Calder Gardens
Herzog & de Meuron
Project Name: Calder Gardens
Location: Philadelphia, USA
Design Team: Herzog & de Meuron
Total Floor Area: 1,691 m²
Completion: 2025
Photography:Iwan Baan
Feature: Herzog & de Meuron's "Calder Gardens" demonstrates how revolutionary museum typology strategies and masterful landscape architecture fusion techniques can transform a 69,325-square-foot urban edge site on Philadelphia's Benjamin Franklin Parkway into a contemplative artistic experience building.
This 1,691-square-meter cultural building dramatically sits within Philadelphia's cultural corridor, presenting itself as a profound exploration of traditional museum building types, urban landscape integration, and contemporary American cultural architecture fusion. Rather than adopting monumental architectural language, it creates a cultural environment that seamlessly weaves art display with natural experience through carefully considered landscape strategies.
The project's most compelling design feature lies in its "invisible" building strategy—viewed from street level, the architecture presents itself as a garden, using a combination of tapered metal walls and public meadow gardens to gradually guide visitors to underground gallery spaces. This progressive spatial experience transforms the building from a traditional cultural institution into a multi-layered artistic pilgrimage site, dynamically responding to different exhibition needs and meditative experiences.
Herzog & de Meuron's design language fluently expresses dialogue between architecture and landscape, employing a large circular disc as the central element that both forms a public plaza at ground level and provides shelter for underground galleries. Two contrasting external spaces—the Sunken Garden and Vestige Garden—are carved into the earth, providing protected display environments for Alexander Calder's sculptural works while bringing natural light deep underground. This bold landscape reinterpretation not only adds poetic and cultural depth to spaces but cleverly anchors the architecture within Philadelphia's artistic heritage.
Most remarkably, the architects create diverse experiences between different functional levels through clever manipulation of vertical organization and spatial sequences. Beginning from the wood-lined entrance lobby, visitors descend to the Highway Gallery mezzanine, framing urban landscapes through long windows, then proceed to the light-filled Open Plan Gallery, and finally reach the introspective Curved Gallery, with each space providing unique perspectives and atmospheres for viewing Calder's multifaceted artistic works.
Material strategy continues this seamless integration of architecture and landscape design philosophy. Tapered metal walls contrast with blackened wood cladding, while concrete foundation walls and wood interior elements collectively create a display environment that is both contemporary and warm. This artful material application creates immersive sensory experiences for visitors, with every design element carrying site memory, artistic heritage, and profound cultural character.
Design Team - Herzog & de Meuron, founded in 1978 and based in Basel, Switzerland, has emerged as one of the world's most influential architectural practices, led by founding partners Jacques Herzog and Pierre de Meuron. This internationally acclaimed firm employs over 500 professionals from 50 countries, demonstrating a commitment to global collaboration and cross-cultural design excellence.

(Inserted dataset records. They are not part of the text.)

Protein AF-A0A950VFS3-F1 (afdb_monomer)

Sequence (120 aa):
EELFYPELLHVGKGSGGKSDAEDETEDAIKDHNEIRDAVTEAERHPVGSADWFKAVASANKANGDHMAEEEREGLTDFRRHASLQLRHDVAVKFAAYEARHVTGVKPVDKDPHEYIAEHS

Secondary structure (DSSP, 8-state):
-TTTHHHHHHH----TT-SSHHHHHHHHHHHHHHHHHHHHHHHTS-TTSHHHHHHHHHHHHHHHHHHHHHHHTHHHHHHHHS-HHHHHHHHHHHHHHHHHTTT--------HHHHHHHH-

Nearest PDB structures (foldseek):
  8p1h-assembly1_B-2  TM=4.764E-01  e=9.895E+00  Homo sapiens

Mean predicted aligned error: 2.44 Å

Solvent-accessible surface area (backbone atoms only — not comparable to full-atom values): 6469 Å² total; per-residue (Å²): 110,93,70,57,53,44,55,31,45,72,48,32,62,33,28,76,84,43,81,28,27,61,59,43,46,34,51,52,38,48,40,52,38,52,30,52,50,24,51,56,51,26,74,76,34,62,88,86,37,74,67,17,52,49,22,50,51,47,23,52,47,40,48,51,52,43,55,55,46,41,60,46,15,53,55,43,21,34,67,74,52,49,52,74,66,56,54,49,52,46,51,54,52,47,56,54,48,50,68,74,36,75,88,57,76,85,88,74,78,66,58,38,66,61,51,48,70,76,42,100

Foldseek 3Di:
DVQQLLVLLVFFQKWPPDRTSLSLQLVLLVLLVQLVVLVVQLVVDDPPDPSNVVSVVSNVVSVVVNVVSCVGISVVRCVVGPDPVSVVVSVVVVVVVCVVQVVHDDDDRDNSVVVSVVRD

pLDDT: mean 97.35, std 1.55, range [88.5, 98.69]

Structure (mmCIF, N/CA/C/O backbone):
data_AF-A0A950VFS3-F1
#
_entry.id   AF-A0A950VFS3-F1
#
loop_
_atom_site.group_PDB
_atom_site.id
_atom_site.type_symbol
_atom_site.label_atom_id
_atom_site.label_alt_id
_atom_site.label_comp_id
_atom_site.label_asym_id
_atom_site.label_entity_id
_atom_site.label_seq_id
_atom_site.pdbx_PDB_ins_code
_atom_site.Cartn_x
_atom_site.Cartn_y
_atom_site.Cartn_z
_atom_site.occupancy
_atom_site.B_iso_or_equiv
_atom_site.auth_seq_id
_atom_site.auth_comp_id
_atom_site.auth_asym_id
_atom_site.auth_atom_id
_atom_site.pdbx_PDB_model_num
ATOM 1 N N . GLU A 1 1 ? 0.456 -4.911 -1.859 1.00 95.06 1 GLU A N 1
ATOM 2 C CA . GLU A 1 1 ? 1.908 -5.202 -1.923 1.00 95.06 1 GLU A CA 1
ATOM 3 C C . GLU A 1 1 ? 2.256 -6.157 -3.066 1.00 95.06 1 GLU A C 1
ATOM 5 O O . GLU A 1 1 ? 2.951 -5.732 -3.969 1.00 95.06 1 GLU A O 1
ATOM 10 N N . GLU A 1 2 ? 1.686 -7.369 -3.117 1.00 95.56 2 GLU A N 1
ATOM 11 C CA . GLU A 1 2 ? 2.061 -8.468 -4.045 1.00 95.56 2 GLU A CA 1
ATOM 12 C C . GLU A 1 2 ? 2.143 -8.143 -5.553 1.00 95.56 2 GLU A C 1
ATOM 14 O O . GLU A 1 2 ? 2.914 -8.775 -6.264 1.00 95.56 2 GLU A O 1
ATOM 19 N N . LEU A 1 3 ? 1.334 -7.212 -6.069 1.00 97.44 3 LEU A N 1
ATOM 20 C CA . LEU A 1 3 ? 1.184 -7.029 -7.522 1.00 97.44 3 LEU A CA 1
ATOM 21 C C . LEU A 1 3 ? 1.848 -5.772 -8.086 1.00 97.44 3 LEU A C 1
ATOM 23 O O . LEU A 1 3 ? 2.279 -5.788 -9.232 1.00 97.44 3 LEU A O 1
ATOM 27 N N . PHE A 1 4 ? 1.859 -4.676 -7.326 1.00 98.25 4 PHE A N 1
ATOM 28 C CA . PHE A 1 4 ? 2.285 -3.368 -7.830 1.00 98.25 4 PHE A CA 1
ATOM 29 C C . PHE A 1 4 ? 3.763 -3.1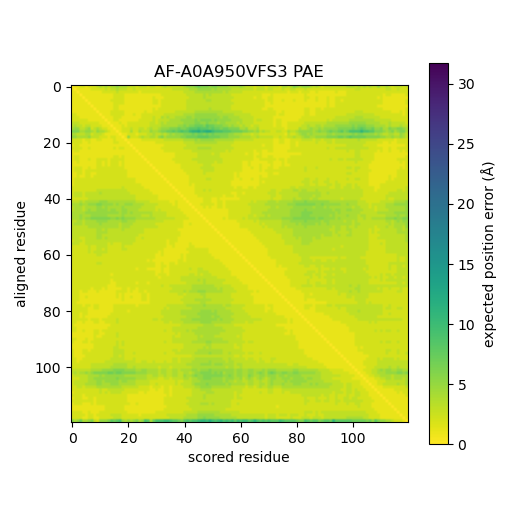02 -7.548 1.00 98.25 4 PHE A C 1
ATOM 31 O O . PHE A 1 4 ? 4.526 -2.888 -8.484 1.00 98.25 4 PHE A O 1
ATOM 38 N N . TYR A 1 5 ? 4.178 -3.165 -6.280 1.00 98.25 5 TYR A N 1
ATOM 39 C CA . TYR A 1 5 ? 5.542 -2.805 -5.887 1.00 98.25 5 TYR A CA 1
ATOM 40 C C . TYR A 1 5 ? 6.636 -3.676 -6.515 1.00 98.25 5 TYR A C 1
ATOM 42 O O . TYR A 1 5 ? 7.648 -3.100 -6.890 1.00 98.25 5 TYR A O 1
ATOM 50 N N . PRO A 1 6 ? 6.468 -5.000 -6.731 1.00 98.44 6 PRO A N 1
ATOM 51 C CA . PRO A 1 6 ? 7.490 -5.773 -7.442 1.00 98.44 6 PRO A CA 1
ATOM 52 C C . PRO A 1 6 ? 7.719 -5.252 -8.868 1.00 98.44 6 PRO A C 1
ATOM 54 O O . PRO A 1 6 ? 8.845 -5.125 -9.329 1.00 98.44 6 PRO A O 1
ATOM 57 N N . GLU A 1 7 ? 6.645 -4.864 -9.560 1.00 98.50 7 GLU A N 1
ATOM 58 C CA . GLU A 1 7 ? 6.764 -4.281 -10.898 1.00 98.50 7 GLU A CA 1
ATOM 59 C C . GLU A 1 7 ? 7.343 -2.857 -10.837 1.00 98.50 7 GLU A C 1
ATOM 61 O O . GLU A 1 7 ? 8.100 -2.476 -11.729 1.00 98.50 7 GLU A O 1
ATOM 66 N N . LEU A 1 8 ? 7.021 -2.071 -9.797 1.00 98.56 8 LEU A N 1
ATOM 67 C CA . LEU A 1 8 ? 7.622 -0.753 -9.554 1.00 98.56 8 LEU A CA 1
ATOM 68 C C . LEU A 1 8 ? 9.134 -0.860 -9.333 1.00 98.56 8 LEU A C 1
ATOM 70 O O . LEU A 1 8 ? 9.865 -0.132 -9.993 1.00 98.56 8 LEU A O 1
ATOM 74 N N . LEU A 1 9 ? 9.606 -1.793 -8.502 1.00 98.44 9 LEU A N 1
ATOM 75 C CA . LEU A 1 9 ? 11.035 -2.021 -8.251 1.00 98.44 9 LEU A CA 1
ATOM 76 C C . LEU A 1 9 ? 11.813 -2.310 -9.544 1.00 98.44 9 LEU A C 1
ATOM 78 O O . LEU A 1 9 ? 12.938 -1.847 -9.711 1.00 98.44 9 LEU A O 1
ATOM 82 N N . HIS A 1 10 ? 11.205 -3.016 -10.500 1.00 98.25 10 HIS A N 1
ATOM 83 C CA . HIS A 1 10 ? 11.868 -3.351 -11.761 1.00 98.25 10 HIS A CA 1
ATOM 84 C C . HIS A 1 10 ? 11.883 -2.224 -12.804 1.00 98.25 10 HIS A C 1
ATOM 86 O O . HIS A 1 10 ? 12.784 -2.190 -13.649 1.00 98.25 10 HIS A O 1
ATOM 92 N N . VAL A 1 11 ? 10.880 -1.337 -12.828 1.00 98.19 11 VAL A N 1
ATOM 93 C CA . VAL A 1 11 ? 10.747 -0.319 -13.897 1.00 98.19 11 VAL A CA 1
ATOM 94 C C . VAL A 1 11 ? 10.908 1.118 -13.417 1.00 98.19 11 VAL A C 1
ATOM 96 O O . VAL A 1 11 ? 11.120 2.010 -14.244 1.00 98.19 11 VAL A O 1
ATOM 99 N N . GLY A 1 12 ? 10.766 1.345 -12.118 1.00 97.75 12 GLY A N 1
ATOM 100 C CA . GLY A 1 12 ? 10.784 2.651 -11.488 1.00 97.75 12 GLY A CA 1
ATOM 101 C C . GLY A 1 12 ? 12.174 3.275 -11.446 1.00 97.75 12 GLY A C 1
ATOM 102 O O . GLY A 1 12 ? 13.205 2.617 -11.597 1.00 97.75 12 GLY A O 1
ATOM 103 N N . LYS A 1 13 ? 12.187 4.596 -11.312 1.00 97.88 13 LYS A N 1
ATOM 104 C CA . LYS A 1 13 ? 13.377 5.447 -11.226 1.00 97.88 13 LYS A CA 1
ATOM 105 C C . LYS A 1 13 ? 13.247 6.542 -10.164 1.00 97.88 13 LYS A C 1
ATOM 107 O O . LYS A 1 13 ? 14.113 7.412 -10.123 1.00 97.88 13 LYS A O 1
ATOM 112 N N . GLY A 1 14 ? 12.180 6.529 -9.369 1.00 96.94 14 GLY A N 1
ATOM 113 C CA . GLY A 1 14 ? 11.862 7.556 -8.387 1.00 96.94 14 GLY A CA 1
ATOM 114 C C . GLY A 1 14 ? 11.048 8.728 -8.955 1.00 96.94 14 GLY A C 1
ATOM 115 O O . GLY A 1 14 ? 11.248 9.221 -10.074 1.00 96.94 14 GLY A O 1
ATOM 116 N N . SER A 1 15 ? 10.110 9.217 -8.152 1.00 96.75 15 SER A N 1
ATOM 117 C CA . SER A 1 15 ? 9.297 10.412 -8.373 1.00 96.75 15 SER A CA 1
ATOM 118 C C . SER A 1 15 ? 9.023 11.127 -7.043 1.00 96.75 15 SER A C 1
ATOM 120 O O . SER A 1 15 ? 9.402 10.676 -5.972 1.00 96.75 15 SER A O 1
ATOM 122 N N . GLY A 1 16 ? 8.412 12.314 -7.107 1.00 92.56 16 GLY A N 1
ATOM 123 C CA . GLY A 1 16 ? 7.890 13.033 -5.935 1.00 92.56 16 GLY A CA 1
ATOM 124 C C . GLY A 1 16 ? 8.920 13.490 -4.892 1.00 92.56 16 GLY A C 1
ATOM 125 O O . GLY A 1 16 ? 8.530 14.102 -3.906 1.00 92.56 16 GLY A O 1
ATOM 126 N N . GLY A 1 17 ? 10.217 13.299 -5.146 1.00 91.94 17 GLY A N 1
ATOM 127 C CA . GLY A 1 17 ? 11.301 13.623 -4.216 1.00 91.94 17 GLY A CA 1
ATOM 128 C C . GLY A 1 17 ? 12.118 12.408 -3.771 1.00 91.94 17 GLY A C 1
ATOM 129 O O . GLY A 1 17 ? 13.153 12.610 -3.140 1.00 91.94 17 GLY A O 1
ATOM 130 N N . LYS A 1 18 ? 11.698 11.187 -4.128 1.00 95.69 18 LYS A N 1
ATOM 131 C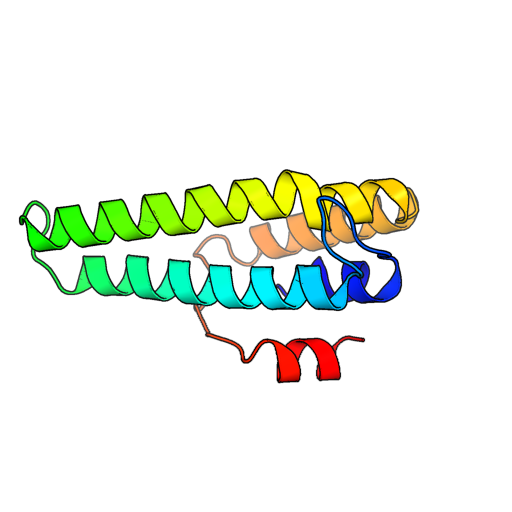 CA . LYS A 1 18 ? 12.443 9.942 -3.896 1.00 95.69 18 LYS A CA 1
ATOM 132 C C . LYS A 1 18 ? 13.548 9.749 -4.928 1.00 95.69 18 LYS A C 1
ATOM 134 O O . LYS A 1 18 ? 13.444 10.255 -6.052 1.00 95.69 18 LYS A O 1
ATOM 139 N N . SER A 1 19 ? 14.624 9.074 -4.524 1.00 94.50 19 SER A N 1
ATOM 140 C CA . SER A 1 19 ? 15.808 8.919 -5.369 1.00 94.50 19 SER A CA 1
ATOM 141 C C . SER A 1 19 ? 15.708 7.734 -6.328 1.00 94.50 19 SER A C 1
ATOM 143 O O . SER A 1 19 ? 16.238 7.815 -7.438 1.00 94.50 19 SER A O 1
ATOM 145 N N . ASP A 1 20 ? 14.964 6.697 -5.942 1.00 97.81 20 ASP A N 1
ATOM 146 C CA . ASP A 1 20 ? 14.671 5.513 -6.742 1.00 97.81 20 ASP A CA 1
ATOM 147 C C . ASP A 1 20 ? 13.378 4.809 -6.271 1.00 97.81 20 ASP A C 1
ATOM 149 O O . ASP A 1 20 ? 12.638 5.323 -5.431 1.00 97.81 20 ASP A O 1
ATOM 153 N N . ALA A 1 21 ? 13.082 3.653 -6.870 1.00 97.69 21 ALA A N 1
ATOM 154 C CA . ALA A 1 21 ? 11.913 2.838 -6.550 1.00 97.69 21 ALA A CA 1
ATOM 155 C C . ALA A 1 21 ? 12.053 2.043 -5.238 1.00 97.69 21 ALA A C 1
ATOM 157 O O . ALA A 1 21 ? 11.038 1.595 -4.696 1.00 97.69 21 ALA A O 1
ATOM 158 N N . GLU A 1 22 ? 13.277 1.836 -4.738 1.00 98.31 22 GLU A N 1
ATOM 159 C CA . GLU A 1 22 ? 13.505 1.182 -3.445 1.00 98.31 22 GLU A CA 1
ATOM 160 C C . GLU A 1 22 ? 13.083 2.129 -2.323 1.00 98.31 22 GLU A C 1
ATOM 162 O O . GLU A 1 22 ? 12.286 1.722 -1.483 1.00 98.31 22 GLU A O 1
ATOM 167 N N . ASP A 1 23 ? 13.488 3.403 -2.386 1.00 97.75 23 ASP A N 1
ATOM 168 C CA . ASP A 1 23 ? 13.039 4.455 -1.464 1.00 97.75 23 ASP A CA 1
ATOM 169 C C . ASP A 1 23 ? 11.500 4.570 -1.431 1.00 97.75 23 ASP A C 1
ATOM 171 O O . ASP A 1 23 ? 10.891 4.644 -0.366 1.00 97.75 23 ASP A O 1
ATOM 175 N N . GLU A 1 24 ? 10.853 4.574 -2.605 1.00 97.75 24 GLU A N 1
ATOM 176 C CA . GLU A 1 24 ? 9.385 4.623 -2.724 1.00 97.75 24 GLU A CA 1
ATOM 177 C C . GLU A 1 24 ? 8.711 3.392 -2.104 1.00 97.75 24 GLU A C 1
ATOM 179 O O . GLU A 1 24 ? 7.667 3.489 -1.457 1.00 97.75 24 GLU A O 1
ATOM 184 N N . THR A 1 25 ? 9.292 2.213 -2.328 1.00 98.12 25 THR A N 1
ATOM 185 C CA . THR A 1 25 ? 8.741 0.952 -1.828 1.00 98.12 25 THR A CA 1
ATOM 186 C C . THR A 1 25 ? 8.958 0.817 -0.327 1.00 98.12 25 THR A C 1
ATOM 188 O O . THR A 1 25 ? 8.067 0.335 0.369 1.00 98.12 25 THR A O 1
ATOM 191 N N . GLU A 1 26 ? 10.106 1.254 0.189 1.00 98.12 26 GLU A N 1
ATOM 192 C CA . GLU A 1 26 ? 10.426 1.208 1.612 1.00 98.12 26 GLU A CA 1
ATOM 193 C C . GLU A 1 26 ? 9.375 1.965 2.425 1.00 98.12 26 GLU A C 1
ATOM 195 O O . GLU A 1 26 ? 8.813 1.413 3.377 1.00 98.12 26 GLU A O 1
ATOM 200 N N . ASP A 1 27 ? 9.074 3.198 2.024 1.00 97.31 27 ASP A N 1
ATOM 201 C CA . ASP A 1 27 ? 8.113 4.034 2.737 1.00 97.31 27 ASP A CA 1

The practice's design philosophy transcends conventional architectural boundaries, embracing an obligation to address contemporary societal challenges through innovative spatial solutions. With over 600 projects spanning 40 countries, Herzog & de Meuron consistently delivers bespoke architectural responses that engage deeply with site-specific conditions, cultural contexts, and programmatic requirements.
The firm has garnered recognition for its commitment to integrating material innovation with spatial experience, with Partner in Charge Jason Frantzen leading a team that includes Project Directors Aurelien Caetano and Mehmet Noyan, along with an interdisciplinary team of experts from the Basel headquarters. This combination of international experience with local expertise positions Herzog & de Meuron uniquely within the global architectural landscape.
The firm's design philosophy emphasizes that architecture should transcend surface form through innovative typological research—designed not merely for visual impact but to organically respond to sociocultural needs and site-specific conditions. Through sustainable design strategies and interdisciplinary collaborative approaches, working across diversified projects from cultural architecture to urban planning, they believe the best architecture results from precise interventions through comprehensive analysis of both tangible and intangible contextual factors. Herzog & de Meuron believes architecture should serve as a carrier of cultural identity and social consciousness, creating place-based architectural experiences through strategic spatial organization and innovative material applications.
Beyond practice, the firm maintains strong technical integration through close collaboration with world-class professional consultants, including structural engineer Guy Nordenson and Associates and landscape designer Piet Oudolf. Through thoughtful integration of advanced construction technologies with humanistic design concepts, breakthrough applications of innovative materials, and deep understanding of architectural cultural heritage, Herzog & de Meuron has established itself as a significant contributor to contemporary international architectural discourse, creating architectural works that are both innovative and embrace profound cultural content. The firm has received numerous international recognitions, including the Pritzker Architecture Prize (2001), RIBA Royal Gold Medal (2007), Praemium Imperiale (2007), and Louis I. Kahn Award (2023), among other prestigious honors.